A critical timeline synthesis: roots of the scientific method
People and world events that shaped the scientific method
- This might trigger you: we need to be aware of the limitations of the scientific method.
- I am not saying that we should never be using the scientific method. It is a tool out of many.
- Take a look at the core ideas that have given rise to this form of obtaining knowledge.
- Can you see how these ideas create separation and alienation?
- The scientific method does not account for values. It largely focuses on numbers.
- Yet, values are core to the human existence.
- Any stance someone takes to fight climate change is based on what we as humans value and hold sacred: the right to live and thrive.
- Science has brought about amazing innovation. Yet, we see massive social and ecological destruction - arisen from within the scientific methodology.
- Other methodologies for investigating and acting in our world are necessary.
- Look at other methodologies in my marble 🔮 philosophy of science.
Science, violence, and militarism
I can recommend this article by Indian sociologist Alvares contemplating why the Western scientific method is deeply violent in nature and intertwined with colonialism & capitalism.

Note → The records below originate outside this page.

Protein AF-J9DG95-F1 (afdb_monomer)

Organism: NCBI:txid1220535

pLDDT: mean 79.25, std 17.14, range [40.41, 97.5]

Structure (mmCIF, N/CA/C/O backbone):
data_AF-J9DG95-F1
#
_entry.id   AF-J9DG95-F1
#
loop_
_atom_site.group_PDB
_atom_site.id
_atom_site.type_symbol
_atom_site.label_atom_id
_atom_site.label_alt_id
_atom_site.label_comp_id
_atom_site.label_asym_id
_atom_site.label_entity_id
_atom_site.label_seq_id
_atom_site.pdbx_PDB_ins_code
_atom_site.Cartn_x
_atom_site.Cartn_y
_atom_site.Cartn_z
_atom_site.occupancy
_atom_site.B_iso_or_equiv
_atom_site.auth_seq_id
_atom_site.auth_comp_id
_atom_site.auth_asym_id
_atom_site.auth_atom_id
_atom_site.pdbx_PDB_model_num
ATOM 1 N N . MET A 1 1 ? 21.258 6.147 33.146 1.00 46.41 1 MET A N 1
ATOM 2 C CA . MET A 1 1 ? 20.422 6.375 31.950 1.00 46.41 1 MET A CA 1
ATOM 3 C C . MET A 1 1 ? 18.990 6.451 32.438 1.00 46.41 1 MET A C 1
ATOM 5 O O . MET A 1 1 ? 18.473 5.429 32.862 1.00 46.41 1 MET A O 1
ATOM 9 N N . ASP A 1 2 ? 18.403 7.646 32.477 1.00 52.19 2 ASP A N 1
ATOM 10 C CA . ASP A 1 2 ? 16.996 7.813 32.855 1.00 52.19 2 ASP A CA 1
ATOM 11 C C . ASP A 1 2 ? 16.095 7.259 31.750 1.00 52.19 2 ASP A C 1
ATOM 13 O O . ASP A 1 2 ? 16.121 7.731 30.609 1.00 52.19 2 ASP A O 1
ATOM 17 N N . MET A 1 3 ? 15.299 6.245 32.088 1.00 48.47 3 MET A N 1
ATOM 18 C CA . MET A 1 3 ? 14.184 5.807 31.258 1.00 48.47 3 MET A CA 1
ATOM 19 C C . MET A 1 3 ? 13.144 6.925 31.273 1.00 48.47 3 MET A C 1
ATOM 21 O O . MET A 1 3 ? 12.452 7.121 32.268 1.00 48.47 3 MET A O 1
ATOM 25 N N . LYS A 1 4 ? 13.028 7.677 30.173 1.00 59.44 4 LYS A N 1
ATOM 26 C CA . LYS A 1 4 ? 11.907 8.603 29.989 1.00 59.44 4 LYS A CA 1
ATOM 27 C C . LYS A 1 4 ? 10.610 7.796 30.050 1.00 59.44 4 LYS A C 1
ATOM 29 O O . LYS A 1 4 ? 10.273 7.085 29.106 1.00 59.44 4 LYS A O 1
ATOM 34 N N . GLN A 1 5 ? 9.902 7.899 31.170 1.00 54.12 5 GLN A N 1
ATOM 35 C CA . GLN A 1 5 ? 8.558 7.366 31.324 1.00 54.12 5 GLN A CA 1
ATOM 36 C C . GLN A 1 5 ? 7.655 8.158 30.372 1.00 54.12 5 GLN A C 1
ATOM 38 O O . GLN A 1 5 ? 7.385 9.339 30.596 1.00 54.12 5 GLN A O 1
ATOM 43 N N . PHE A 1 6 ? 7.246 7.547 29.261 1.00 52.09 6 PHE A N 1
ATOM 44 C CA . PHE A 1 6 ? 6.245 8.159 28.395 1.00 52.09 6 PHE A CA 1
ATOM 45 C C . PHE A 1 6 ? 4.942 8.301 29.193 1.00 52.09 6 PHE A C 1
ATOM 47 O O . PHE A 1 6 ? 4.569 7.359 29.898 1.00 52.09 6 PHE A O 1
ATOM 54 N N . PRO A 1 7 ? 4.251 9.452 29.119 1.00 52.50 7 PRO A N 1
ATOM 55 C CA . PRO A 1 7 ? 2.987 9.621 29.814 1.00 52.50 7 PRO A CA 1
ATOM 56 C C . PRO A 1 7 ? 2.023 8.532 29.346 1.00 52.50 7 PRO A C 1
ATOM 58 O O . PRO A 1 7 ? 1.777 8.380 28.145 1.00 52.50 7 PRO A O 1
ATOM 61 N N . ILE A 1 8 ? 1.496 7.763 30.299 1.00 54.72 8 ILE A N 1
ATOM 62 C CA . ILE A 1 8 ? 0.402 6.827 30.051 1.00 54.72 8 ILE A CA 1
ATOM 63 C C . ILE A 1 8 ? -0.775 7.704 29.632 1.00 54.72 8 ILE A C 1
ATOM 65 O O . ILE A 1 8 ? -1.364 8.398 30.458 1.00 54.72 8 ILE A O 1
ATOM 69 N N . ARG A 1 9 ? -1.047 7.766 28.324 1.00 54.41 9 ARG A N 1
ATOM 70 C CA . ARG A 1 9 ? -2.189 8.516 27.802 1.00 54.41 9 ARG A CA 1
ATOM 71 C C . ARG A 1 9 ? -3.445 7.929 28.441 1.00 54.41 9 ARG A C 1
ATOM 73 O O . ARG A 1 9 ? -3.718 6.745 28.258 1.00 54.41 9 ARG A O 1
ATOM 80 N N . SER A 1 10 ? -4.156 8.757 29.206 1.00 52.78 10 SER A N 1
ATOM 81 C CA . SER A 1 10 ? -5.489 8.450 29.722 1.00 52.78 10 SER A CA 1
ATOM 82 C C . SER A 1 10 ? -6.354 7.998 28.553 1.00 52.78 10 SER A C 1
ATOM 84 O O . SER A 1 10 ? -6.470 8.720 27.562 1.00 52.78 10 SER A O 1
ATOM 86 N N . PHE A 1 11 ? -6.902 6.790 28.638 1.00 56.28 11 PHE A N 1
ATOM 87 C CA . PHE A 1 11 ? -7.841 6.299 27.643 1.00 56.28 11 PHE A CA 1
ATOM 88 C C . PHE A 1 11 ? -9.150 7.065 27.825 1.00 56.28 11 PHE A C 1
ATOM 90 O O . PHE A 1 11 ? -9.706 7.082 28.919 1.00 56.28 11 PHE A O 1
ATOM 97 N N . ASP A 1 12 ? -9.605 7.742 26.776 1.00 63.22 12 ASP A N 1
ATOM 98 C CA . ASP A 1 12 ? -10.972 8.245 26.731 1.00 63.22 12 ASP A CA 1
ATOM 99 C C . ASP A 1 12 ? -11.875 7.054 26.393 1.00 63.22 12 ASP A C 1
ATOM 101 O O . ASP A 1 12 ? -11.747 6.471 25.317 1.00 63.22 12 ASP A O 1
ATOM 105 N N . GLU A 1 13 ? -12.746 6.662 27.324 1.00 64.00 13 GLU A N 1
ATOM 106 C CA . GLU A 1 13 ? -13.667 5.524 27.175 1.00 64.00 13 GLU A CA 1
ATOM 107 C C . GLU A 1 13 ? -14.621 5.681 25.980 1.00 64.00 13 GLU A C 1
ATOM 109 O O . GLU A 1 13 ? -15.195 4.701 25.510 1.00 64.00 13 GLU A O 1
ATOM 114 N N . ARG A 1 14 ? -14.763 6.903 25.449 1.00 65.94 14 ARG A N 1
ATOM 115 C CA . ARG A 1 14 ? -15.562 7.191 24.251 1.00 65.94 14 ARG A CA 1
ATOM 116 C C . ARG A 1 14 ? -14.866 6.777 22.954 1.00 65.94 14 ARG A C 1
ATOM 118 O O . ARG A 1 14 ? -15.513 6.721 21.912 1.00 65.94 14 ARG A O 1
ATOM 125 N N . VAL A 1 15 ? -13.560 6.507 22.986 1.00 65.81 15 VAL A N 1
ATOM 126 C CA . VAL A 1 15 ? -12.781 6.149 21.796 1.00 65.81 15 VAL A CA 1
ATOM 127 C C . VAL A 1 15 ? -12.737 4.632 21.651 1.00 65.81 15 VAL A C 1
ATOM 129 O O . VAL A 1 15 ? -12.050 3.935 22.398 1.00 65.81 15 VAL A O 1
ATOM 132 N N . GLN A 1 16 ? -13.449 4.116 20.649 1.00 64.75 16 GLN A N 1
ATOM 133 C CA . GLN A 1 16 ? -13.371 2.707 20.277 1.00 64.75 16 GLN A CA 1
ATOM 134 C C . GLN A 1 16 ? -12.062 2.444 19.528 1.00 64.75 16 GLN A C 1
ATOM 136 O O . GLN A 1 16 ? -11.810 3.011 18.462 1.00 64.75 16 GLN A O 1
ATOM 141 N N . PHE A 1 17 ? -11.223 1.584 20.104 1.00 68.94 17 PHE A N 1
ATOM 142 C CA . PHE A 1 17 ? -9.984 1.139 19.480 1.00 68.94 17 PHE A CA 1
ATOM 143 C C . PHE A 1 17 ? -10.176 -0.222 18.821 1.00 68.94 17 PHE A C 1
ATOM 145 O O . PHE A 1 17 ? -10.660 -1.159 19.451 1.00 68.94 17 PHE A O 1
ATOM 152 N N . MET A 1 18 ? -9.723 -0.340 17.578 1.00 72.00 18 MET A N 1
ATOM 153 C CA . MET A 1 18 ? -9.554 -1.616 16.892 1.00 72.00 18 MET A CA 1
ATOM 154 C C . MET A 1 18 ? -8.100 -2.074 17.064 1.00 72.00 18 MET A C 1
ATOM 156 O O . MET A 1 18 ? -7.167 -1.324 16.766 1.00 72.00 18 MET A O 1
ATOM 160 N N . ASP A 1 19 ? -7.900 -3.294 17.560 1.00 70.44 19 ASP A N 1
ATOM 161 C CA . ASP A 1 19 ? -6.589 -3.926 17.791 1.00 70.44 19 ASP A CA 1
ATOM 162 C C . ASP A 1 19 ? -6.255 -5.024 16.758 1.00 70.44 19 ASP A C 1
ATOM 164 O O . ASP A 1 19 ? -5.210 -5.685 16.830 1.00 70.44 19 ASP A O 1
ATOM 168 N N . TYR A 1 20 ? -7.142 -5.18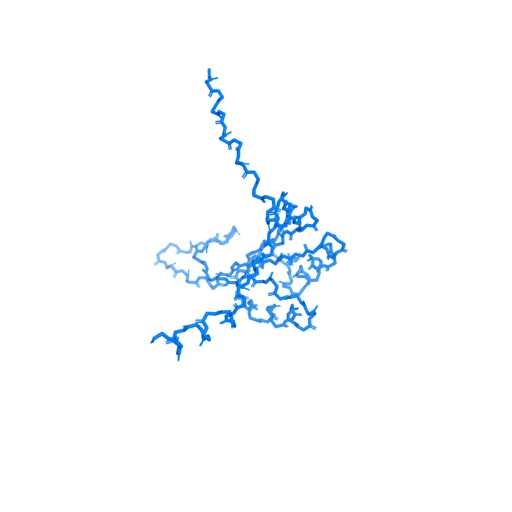9 15.774 1.00 81.00 20 TYR A N 1
ATOM 169 C CA . TYR A 1 20 ? -7.084 -6.205 14.724 1.00 81.00 20 TYR A CA 1
ATOM 170 C C . TYR A 1 20 ? -6.805 -5.618 13.328 1.00 81.00 20 TYR A C 1
ATOM 172 O O . TYR A 1 20 ? -7.105 -6.237 12.307 1.00 81.00 20 TYR A O 1
ATOM 180 N N . THR A 1 21 ? -6.233 -4.413 13.278 1.00 91.19 21 THR A N 1
ATOM 181 C CA . THR A 1 21 ? -5.901 -3.701 12.036 1.00 91.19 21 THR A CA 1
ATOM 182 C C . THR A 1 21 ? -4.418 -3.837 11.705 1.00 91.19 21 THR A C 1
ATOM 184 O O . THR A 1 21 ? -3.548 -3.793 12.578 1.00 91.19 21 THR A O 1
ATOM 187 N N . TRP A 1 22 ? -4.128 -3.978 10.421 1.00 94.69 22 TRP A N 1
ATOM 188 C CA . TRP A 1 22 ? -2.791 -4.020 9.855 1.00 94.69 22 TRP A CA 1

Values embedded in the scientific method
While Francis Bacon and others claimed that science is value free, this position holds up values of reductionism in itself. To disregard values or the talk about values, is a political stance. Regarding this, two works are important.
- Habermas said that any science pursuit contains “knowledge constitutive interests.” I explain this concept in 🔮 MMSPhilOfSciA.
- Values (if extractive or healing) reproduce themselves in the social structures we create. There are inherent values of reductionism and quantification embedded in the scientific method, and these values will stay alive in systems arisen from such scientific work. The concept of 🔮 ONTOLOGICAL-PRIMITIVES describes the idea that values (+ purpose & sense of the sacred) are the smallest building blocks of our social systems. I tried to visualize how such ontological primitives reproduce themselves in an illustration linked above.